The boron (III)-containing complexes, especially the tetracoordinated species, have emerged as organic fluorophores. The boron-dipyrromethene (BODIPY) family of dyes have proved their superior characteristics as they exhibit excellent optical properties, are compatible with a wide range of reaction conditions, easy to functionalize, stable as solids and solutions [33,34,35,36]. The wide application of BODIPY dyes includes cell imaging [37,38], photodynamic therapy [39,40,41], metal ion detection [42,43]. As one of the alternatives for the BODIPYs, also the condensed complexes of boronic acids and salicylidenehydrazones (BASHYs) have been reported [44,45,46,47,48,49,50,51]. Compounds display low luminescence in organic solvents but demonstrate a remarkable aggregation-induced emission enhancement (AIEE) effect.
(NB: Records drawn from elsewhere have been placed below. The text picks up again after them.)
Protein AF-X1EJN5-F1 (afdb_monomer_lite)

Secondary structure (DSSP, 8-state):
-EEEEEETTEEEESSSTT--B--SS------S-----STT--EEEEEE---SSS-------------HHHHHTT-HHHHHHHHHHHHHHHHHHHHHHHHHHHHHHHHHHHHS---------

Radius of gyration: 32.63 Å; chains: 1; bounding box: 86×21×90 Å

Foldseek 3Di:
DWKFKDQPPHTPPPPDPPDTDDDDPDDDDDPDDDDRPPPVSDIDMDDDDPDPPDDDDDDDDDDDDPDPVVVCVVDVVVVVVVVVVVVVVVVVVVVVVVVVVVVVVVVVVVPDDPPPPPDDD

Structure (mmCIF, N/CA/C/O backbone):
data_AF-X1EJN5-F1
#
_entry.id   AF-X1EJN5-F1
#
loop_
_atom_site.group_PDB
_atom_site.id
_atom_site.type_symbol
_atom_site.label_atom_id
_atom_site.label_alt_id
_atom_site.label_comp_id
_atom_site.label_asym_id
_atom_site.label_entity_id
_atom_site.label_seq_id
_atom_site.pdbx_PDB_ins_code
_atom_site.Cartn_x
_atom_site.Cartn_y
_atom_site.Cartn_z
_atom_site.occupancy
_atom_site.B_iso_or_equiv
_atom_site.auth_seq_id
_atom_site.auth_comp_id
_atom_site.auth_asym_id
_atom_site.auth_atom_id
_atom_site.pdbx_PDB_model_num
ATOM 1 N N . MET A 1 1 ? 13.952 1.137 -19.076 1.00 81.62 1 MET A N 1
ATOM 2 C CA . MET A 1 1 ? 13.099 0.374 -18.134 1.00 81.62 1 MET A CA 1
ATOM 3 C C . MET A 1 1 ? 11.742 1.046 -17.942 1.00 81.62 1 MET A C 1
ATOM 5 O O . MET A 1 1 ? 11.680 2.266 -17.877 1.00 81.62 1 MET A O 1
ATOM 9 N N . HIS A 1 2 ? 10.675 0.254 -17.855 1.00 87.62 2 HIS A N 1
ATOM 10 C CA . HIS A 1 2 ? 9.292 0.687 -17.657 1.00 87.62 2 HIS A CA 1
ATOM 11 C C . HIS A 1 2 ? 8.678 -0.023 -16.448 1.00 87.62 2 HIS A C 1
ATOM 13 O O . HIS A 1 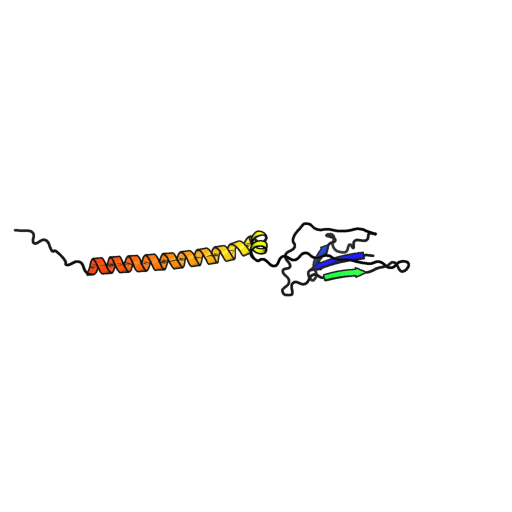2 ? 8.895 -1.226 -16.290 1.00 87.62 2 HIS A O 1
ATOM 19 N N . ILE A 1 3 ? 7.919 0.692 -15.612 1.00 87.25 3 ILE A N 1
ATOM 20 C CA . ILE A 1 3 ? 7.410 0.175 -14.328 1.00 87.25 3 ILE A CA 1
ATOM 21 C C . ILE A 1 3 ? 5.918 0.490 -14.132 1.00 87.25 3 ILE A C 1
ATOM 23 O O . ILE A 1 3 ? 5.453 1.580 -14.468 1.00 87.25 3 ILE A O 1
ATOM 27 N N . TRP A 1 4 ? 5.205 -0.457 -13.512 1.00 89.06 4 TRP A N 1
ATOM 28 C CA . TRP A 1 4 ? 3.856 -0.313 -12.965 1.00 89.06 4 TRP A CA 1
ATOM 29 C C . TRP A 1 4 ? 3.710 -0.959 -11.588 1.00 89.06 4 TRP A C 1
ATOM 31 O O . TRP A 1 4 ? 4.231 -2.047 -11.324 1.00 89.06 4 TRP A O 1
ATOM 41 N N . VAL A 1 5 ? 2.870 -0.350 -10.757 1.00 87.38 5 VAL A N 1
ATOM 42 C CA . VAL A 1 5 ? 2.398 -0.891 -9.481 1.00 87.38 5 VAL A CA 1
ATOM 43 C C . VAL A 1 5 ? 0.896 -1.148 -9.587 1.00 87.38 5 VAL A C 1
ATOM 45 O O . VAL A 1 5 ? 0.125 -0.246 -9.920 1.00 87.38 5 VAL A O 1
ATOM 48 N N . LYS A 1 6 ? 0.464 -2.384 -9.321 1.00 85.56 6 LYS A N 1
ATOM 49 C CA . LYS A 1 6 ? -0.935 -2.811 -9.455 1.00 85.56 6 LYS A CA 1
ATOM 50 C C . LYS A 1 6 ? -1.425 -3.548 -8.211 1.00 85.56 6 LYS A C 1
ATOM 52 O O . LYS A 1 6 ? -0.703 -4.377 -7.656 1.00 85.56 6 LYS A O 1
ATOM 57 N N . ASP A 1 7 ? -2.680 -3.312 -7.841 1.00 84.69 7 ASP A N 1
ATOM 58 C CA . ASP A 1 7 ? -3.444 -4.188 -6.943 1.00 84.69 7 ASP A CA 1
ATOM 59 C C . ASP A 1 7 ? -4.503 -4.916 -7.781 1.00 84.69 7 ASP A C 1
ATOM 61 O O . ASP A 1 7 ? -5.413 -4.309 -8.350 1.00 84.69 7 ASP A O 1
ATOM 65 N N . GLY A 1 8 ? -4.325 -6.225 -7.963 1.00 81.62 8 GLY A N 1
ATOM 66 C CA . GLY A 1 8 ? -5.150 -7.010 -8.881 1.00 81.62 8 GLY A CA 1
ATOM 67 C C . GLY A 1 8 ? -5.098 -6.490 -10.327 1.00 81.62 8 GLY A C 1
ATOM 68 O O . GLY A 1 8 ? -4.060 -6.582 -10.988 1.00 81.62 8 GLY A O 1
ATOM 69 N N . SER A 1 9 ? -6.237 -6.003 -10.826 1.00 79.62 9 SER A N 1
ATOM 70 C CA . SER A 1 9 ? -6.406 -5.396 -12.157 1.00 79.62 9 SER A CA 1
ATOM 71 C C . SER A 1 9 ? -6.324 -3.865 -12.151 1.00 79.62 9 SER A C 1
ATOM 73 O O . SER A 1 9 ? -6.342 -3.259 -13.220 1.00 79.62 9 SER A O 1
ATOM 75 N N . TYR A 1 10 ? -6.248 -3.237 -10.976 1.00 82.81 10 TYR A N 1
ATOM 76 C CA . TYR A 1 10 ? -6.228 -1.786 -10.831 1.00 82.81 10 TYR A CA 1
ATOM 77 C C . TYR A 1 10 ? -4.792 -1.249 -10.862 1.00 82.81 10 TYR A C 1
ATOM 79 O O . TYR A 1 10 ? -3.906 -1.785 -10.191 1.00 82.81 10 TYR A O 1
ATOM 87 N N . CYS A 1 11 ? -4.556 -0.195 -11.651 1.00 85.31 11 CYS A N 1
ATOM 88 C CA . CYS A 1 11 ? -3.269 0.495 -11.698 1.00 85.31 11 CYS A CA 1
ATOM 89 C C . CYS A 1 11 ? -3.204 1.498 -10.549 1.00 85.31 11 CYS A C 1
ATOM 91 O O . CYS A 1 11 ? -3.967 2.459 -10.525 1.00 85.31 11 CYS A O 1
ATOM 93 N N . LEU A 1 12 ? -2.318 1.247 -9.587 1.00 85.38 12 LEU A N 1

BASHYs have been widely investigated and proven to be interesting as highly fluorescent dyes [44,46,51] or multivalent cancer-cell-targeting drug conjugates [47,48]. However, the synthesis and investigation of boron complexes using heterocyclic carbaldehydes with carbaldehyde moiety adjacent to the hydroxy group instead of salicylic counterparts is still limited.
In continuation of our interest in synthesizing and investigating the properties of various pyrazole derivatives [52,53,54,55,56,57], herein, we report an efficient one-pot multicomponent synthesis of novel pyrazole ring-containing iminoboronates, starting from 3-hydroxy-1-phenyl-1H-pyrazole-4-carbaldehyde, and investigate the photophysical properties of the obtained boronic compounds.

2. Results and Discussion

2.1. Chemistry

The synthesis of iminoboronates is usually achieved via a one-pot, three-component reaction of salicylaldehydes and anthranilic acids condensing to corresponding imines and double condensation with boronic acids. The reaction requires no catalyst, and usually, target products are formed while refluxing the reaction mixture in methanol [45], ethanol [46], acetonitrile [44,47,48], carbon tetrachloride [49], or water [50] media.
The synthesis of the pyrazole-containing organoboron compounds 4ak was accomplished by starting from 3-hydroxy-1-phenyl-1H-pyrazole-4-carbaldehyde (1) [58], 2-aminobenzenecarboxylic acids (2ac), and boronic acids (3ad), and employing an MCR approach (Scheme 1). Refluxing the reaction mixture in ethanol for 48 h, cooling, filtrating, and washing the formed solid provided the target products 4ak. Efforts to obtain a higher yields by stirring the reaction mixture under MW irradiation [45] or switching the reaction solvent to methanol [47], acetonitrile [44,47,48], or carbon tetrachloride [49] did not improve the results. The scope of the reaction was evaluated using 2-aminobenzenecarboxylic acids substituted with 5-chloro or 5-methyl moieties as well as a variety of boronic acids containing both electron-donating (methyl, methoxy) and electron-withdrawing (fluoro, trifluoromethyl) substituents. The substituents of the reacting materials did not influence the result of the reaction outcome, and the products were formed in a 47–72% yield. All the compounds were obtained as yellow solids stable at ambient conditions. Attempts to obtain an analogous boron complex by employing 4-(diethylamino)phenylboronic acid were unsuccessful, as only unreacted starting materials could be observed in the reaction mixture. The complexes bore a chiral boron center and were obtained as a racemic mixture [45].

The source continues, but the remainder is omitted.